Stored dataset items

■ ■ ■ ■ ■ ■ ■

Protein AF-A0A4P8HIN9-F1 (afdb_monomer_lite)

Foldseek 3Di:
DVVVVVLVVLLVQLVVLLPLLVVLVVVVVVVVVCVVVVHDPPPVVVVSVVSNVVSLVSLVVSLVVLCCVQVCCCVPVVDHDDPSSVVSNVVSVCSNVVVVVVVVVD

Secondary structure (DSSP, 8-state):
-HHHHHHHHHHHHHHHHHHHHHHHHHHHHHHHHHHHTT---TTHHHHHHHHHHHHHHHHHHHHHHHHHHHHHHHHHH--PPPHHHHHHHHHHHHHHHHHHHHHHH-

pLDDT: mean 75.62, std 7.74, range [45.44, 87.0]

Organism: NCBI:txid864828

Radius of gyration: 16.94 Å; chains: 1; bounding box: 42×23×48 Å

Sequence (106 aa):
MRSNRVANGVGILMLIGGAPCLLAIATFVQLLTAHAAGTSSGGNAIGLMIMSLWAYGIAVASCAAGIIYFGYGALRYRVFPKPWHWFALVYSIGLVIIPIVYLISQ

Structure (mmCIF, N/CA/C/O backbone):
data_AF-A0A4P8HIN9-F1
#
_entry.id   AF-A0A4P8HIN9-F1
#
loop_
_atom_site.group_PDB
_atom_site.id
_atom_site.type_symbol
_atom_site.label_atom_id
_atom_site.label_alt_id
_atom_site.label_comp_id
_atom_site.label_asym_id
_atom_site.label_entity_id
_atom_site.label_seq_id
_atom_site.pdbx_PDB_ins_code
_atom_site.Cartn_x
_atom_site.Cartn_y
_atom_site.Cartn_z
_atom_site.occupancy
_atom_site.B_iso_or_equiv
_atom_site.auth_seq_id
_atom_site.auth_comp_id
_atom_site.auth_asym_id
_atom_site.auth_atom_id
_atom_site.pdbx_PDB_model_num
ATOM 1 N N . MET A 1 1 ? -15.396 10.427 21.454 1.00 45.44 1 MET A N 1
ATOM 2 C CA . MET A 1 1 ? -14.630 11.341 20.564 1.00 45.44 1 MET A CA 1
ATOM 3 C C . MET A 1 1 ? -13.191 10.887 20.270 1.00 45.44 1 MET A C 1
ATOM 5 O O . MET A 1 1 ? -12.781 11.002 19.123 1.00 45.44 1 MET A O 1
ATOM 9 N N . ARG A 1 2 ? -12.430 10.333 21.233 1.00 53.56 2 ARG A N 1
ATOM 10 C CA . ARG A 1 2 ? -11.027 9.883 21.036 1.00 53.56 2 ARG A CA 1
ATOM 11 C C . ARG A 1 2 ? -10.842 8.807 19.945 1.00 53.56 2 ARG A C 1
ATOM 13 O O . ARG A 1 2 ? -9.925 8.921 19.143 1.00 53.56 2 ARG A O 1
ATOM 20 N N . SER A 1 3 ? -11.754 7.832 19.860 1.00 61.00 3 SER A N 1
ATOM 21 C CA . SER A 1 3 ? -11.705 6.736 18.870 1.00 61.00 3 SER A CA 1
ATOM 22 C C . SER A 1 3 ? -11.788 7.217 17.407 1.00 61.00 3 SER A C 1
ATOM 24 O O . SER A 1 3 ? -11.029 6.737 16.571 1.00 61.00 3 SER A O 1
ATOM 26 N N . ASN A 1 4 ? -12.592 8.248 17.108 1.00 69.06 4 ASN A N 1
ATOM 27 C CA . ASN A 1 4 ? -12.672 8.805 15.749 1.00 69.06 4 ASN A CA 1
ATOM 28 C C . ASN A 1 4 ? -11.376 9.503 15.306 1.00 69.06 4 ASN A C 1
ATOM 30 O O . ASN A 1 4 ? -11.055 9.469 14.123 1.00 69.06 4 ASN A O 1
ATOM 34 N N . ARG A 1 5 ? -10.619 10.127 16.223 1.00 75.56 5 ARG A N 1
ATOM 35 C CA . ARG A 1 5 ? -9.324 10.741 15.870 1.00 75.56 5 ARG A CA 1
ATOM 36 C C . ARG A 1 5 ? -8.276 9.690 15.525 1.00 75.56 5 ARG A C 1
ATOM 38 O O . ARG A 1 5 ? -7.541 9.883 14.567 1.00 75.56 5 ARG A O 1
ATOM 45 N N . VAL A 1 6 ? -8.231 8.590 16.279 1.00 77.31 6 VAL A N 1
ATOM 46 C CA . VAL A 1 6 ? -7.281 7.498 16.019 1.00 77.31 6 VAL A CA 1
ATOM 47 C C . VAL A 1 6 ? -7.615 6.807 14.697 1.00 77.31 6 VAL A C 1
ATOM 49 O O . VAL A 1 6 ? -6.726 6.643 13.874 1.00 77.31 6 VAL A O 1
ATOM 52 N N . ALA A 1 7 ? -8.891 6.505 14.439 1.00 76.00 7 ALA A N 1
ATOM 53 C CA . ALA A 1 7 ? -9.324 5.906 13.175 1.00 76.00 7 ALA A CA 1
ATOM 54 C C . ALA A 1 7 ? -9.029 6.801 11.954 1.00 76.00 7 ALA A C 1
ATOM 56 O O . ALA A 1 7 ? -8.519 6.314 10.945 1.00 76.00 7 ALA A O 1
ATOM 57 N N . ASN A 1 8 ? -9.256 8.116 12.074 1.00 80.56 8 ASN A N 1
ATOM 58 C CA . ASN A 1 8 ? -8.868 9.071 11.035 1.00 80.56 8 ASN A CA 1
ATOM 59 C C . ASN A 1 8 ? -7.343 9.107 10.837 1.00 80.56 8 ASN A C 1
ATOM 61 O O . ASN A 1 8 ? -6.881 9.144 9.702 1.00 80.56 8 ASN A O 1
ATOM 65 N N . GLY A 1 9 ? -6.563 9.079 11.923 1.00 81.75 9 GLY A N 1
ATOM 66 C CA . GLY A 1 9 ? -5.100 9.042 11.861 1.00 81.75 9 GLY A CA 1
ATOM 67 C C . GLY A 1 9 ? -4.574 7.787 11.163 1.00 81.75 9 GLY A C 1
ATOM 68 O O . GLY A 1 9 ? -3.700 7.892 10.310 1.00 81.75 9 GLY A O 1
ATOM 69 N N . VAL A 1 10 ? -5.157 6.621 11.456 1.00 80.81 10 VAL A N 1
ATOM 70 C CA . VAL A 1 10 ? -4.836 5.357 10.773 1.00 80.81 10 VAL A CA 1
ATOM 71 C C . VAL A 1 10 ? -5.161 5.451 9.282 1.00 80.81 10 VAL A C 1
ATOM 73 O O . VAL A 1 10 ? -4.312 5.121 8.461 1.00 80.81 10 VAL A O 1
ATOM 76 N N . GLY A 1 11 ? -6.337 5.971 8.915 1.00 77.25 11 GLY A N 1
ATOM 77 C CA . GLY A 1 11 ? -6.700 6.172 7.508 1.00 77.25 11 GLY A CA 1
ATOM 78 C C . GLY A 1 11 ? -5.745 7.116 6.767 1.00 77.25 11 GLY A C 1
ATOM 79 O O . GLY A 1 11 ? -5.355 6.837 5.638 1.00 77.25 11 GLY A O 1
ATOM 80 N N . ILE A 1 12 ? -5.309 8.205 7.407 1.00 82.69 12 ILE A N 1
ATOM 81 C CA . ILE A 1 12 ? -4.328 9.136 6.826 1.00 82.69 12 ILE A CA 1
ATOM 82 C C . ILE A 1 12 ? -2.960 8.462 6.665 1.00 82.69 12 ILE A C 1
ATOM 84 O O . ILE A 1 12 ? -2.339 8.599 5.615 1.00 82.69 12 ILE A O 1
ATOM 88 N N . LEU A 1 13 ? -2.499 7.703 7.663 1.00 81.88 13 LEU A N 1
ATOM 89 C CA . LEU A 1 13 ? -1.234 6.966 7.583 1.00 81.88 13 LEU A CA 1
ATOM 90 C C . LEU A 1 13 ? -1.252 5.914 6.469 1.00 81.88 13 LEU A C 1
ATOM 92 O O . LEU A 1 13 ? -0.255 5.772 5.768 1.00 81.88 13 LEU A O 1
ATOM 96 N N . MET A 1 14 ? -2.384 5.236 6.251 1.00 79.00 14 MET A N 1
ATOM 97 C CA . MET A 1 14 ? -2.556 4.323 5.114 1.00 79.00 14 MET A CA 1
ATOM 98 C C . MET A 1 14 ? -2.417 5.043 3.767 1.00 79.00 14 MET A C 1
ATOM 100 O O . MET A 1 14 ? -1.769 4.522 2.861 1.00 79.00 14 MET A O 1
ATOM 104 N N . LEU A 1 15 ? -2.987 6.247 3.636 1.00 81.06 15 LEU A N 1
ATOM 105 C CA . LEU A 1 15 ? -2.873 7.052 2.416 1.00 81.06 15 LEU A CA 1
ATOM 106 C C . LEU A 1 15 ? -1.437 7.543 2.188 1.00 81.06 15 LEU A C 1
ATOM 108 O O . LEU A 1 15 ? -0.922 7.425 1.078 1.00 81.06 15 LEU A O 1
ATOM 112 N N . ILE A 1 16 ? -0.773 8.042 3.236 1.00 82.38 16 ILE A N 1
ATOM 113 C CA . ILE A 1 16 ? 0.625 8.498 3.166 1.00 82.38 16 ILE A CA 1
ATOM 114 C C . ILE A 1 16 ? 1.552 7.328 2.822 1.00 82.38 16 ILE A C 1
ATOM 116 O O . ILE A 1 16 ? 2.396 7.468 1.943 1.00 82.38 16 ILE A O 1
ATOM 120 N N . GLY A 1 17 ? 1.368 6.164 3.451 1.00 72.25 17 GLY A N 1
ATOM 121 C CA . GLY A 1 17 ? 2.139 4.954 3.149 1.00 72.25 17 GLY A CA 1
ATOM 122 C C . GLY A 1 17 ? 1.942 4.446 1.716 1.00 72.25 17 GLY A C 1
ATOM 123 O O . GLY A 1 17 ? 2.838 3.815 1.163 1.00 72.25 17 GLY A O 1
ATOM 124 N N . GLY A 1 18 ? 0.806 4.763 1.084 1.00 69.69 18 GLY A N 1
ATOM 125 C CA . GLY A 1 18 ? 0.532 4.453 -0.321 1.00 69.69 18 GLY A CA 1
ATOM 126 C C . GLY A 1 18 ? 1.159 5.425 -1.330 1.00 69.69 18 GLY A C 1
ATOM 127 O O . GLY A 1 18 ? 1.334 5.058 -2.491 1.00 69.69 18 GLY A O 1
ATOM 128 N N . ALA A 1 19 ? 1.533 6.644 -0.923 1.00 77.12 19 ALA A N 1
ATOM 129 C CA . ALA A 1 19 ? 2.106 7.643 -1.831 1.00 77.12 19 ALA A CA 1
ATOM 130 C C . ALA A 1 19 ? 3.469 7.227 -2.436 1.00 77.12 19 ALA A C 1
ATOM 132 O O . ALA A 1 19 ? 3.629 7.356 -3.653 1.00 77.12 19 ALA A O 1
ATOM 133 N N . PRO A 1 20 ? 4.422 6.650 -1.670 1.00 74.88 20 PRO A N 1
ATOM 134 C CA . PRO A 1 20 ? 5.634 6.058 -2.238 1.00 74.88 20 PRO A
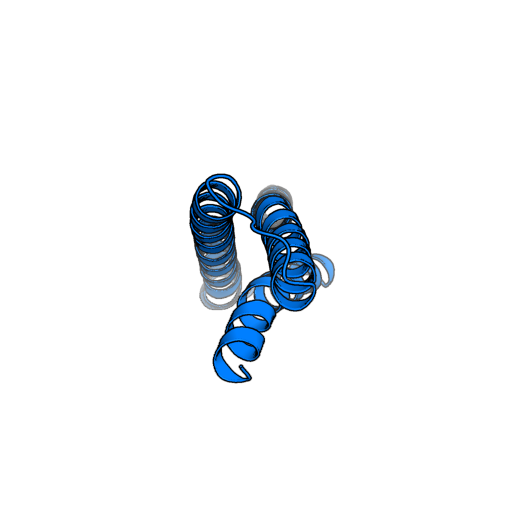 CA 1
ATOM 135 C C . PRO A 1 20 ? 5.336 4.953 -3.256 1.00 74.88 20 PRO A C 1
ATOM 137 O O . PRO A 1 20 ? 6.061 4.804 -4.234 1.00 74.88 20 PRO A O 1
ATOM 140 N N . CYS A 1 21 ? 4.254 4.198 -3.048 1.00 74.44 21 CYS A N 1
ATOM 141 C CA . CYS A 1 21 ? 3.853 3.099 -3.921 1.00 74.44 21 CYS A CA 1
ATOM 142 C C . CYS A 1 21 ? 3.363 3.602 -5.288 1.00 74.44 21 CYS A C 1
ATOM 144 O O . CYS A 1 21 ? 3.716 3.027 -6.311 1.00 74.44 21 CYS A O 1
ATOM 146 N N . LEU A 1 22 ? 2.620 4.714 -5.329 1.00 71.75 22 LEU A N 1
ATOM 147 C CA . LEU A 1 22 ? 2.257 5.380 -6.588 1.00 71.75 22 LEU A CA 1
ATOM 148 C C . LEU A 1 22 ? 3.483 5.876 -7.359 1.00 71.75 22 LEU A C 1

■ ■ ■ ■ ■ ■ ■

Exercise: All lines above from the one with "ATOM 76 N N" to the one with "ATOM 96 N N", inclusive, should be copied exactly, and no other lines.

Result of this exercise:
ATOM 76 N N . GLY A 1 11 ? -6.337 5.971 8.915 1.00 77.25 11 GLY A N 1
ATOM 77 C CA . GLY A 1 11 ? -6.700 6.172 7.508 1.00 77.25 11 GLY A CA 1
ATOM 78 C C . GLY A 1 11 ? -5.745 7.116 6.767 1.00 77.25 11 GLY A C 1
ATOM 79 O O . GLY A 1 11 ? -5.355 6.837 5.638 1.00 77.25 11 GLY A O 1
ATOM 80 N N . ILE A 1 12 ? -5.309 8.205 7.407 1.00 82.69 12 ILE A N 1
ATOM 81 C CA . ILE A 1 12 ? -4.328 9.136 6.826 1.00 82.69 12 ILE A CA 1
ATOM 82 C C . ILE A 1 12 ? -2.960 8.462 6.665 1.00 82.69 12 ILE A C 1
ATOM 84 O O . ILE A 1 12 ? -2.339 8.599 5.615 1.00 82.69 12 ILE A O 1
ATOM 88 N N . LEU A 1 13 ? -2.499 7.703 7.663 1.00 81.88 13 LEU A N 1
ATOM 89 C CA . LEU A 1 13 ? -1.234 6.966 7.583 1.00 81.88 13 LEU A CA 1
ATOM 90 C C . LEU A 1 13 ? -1.252 5.914 6.469 1.00 81.88 13 LEU A C 1
ATOM 92 O O . LEU A 1 13 ? -0.255 5.772 5.768 1.00 81.88 13 LEU A O 1
ATOM 96 N N . MET A 1 14 ? -2.384 5.236 6.251 1.00 79.00 14 MET A N 1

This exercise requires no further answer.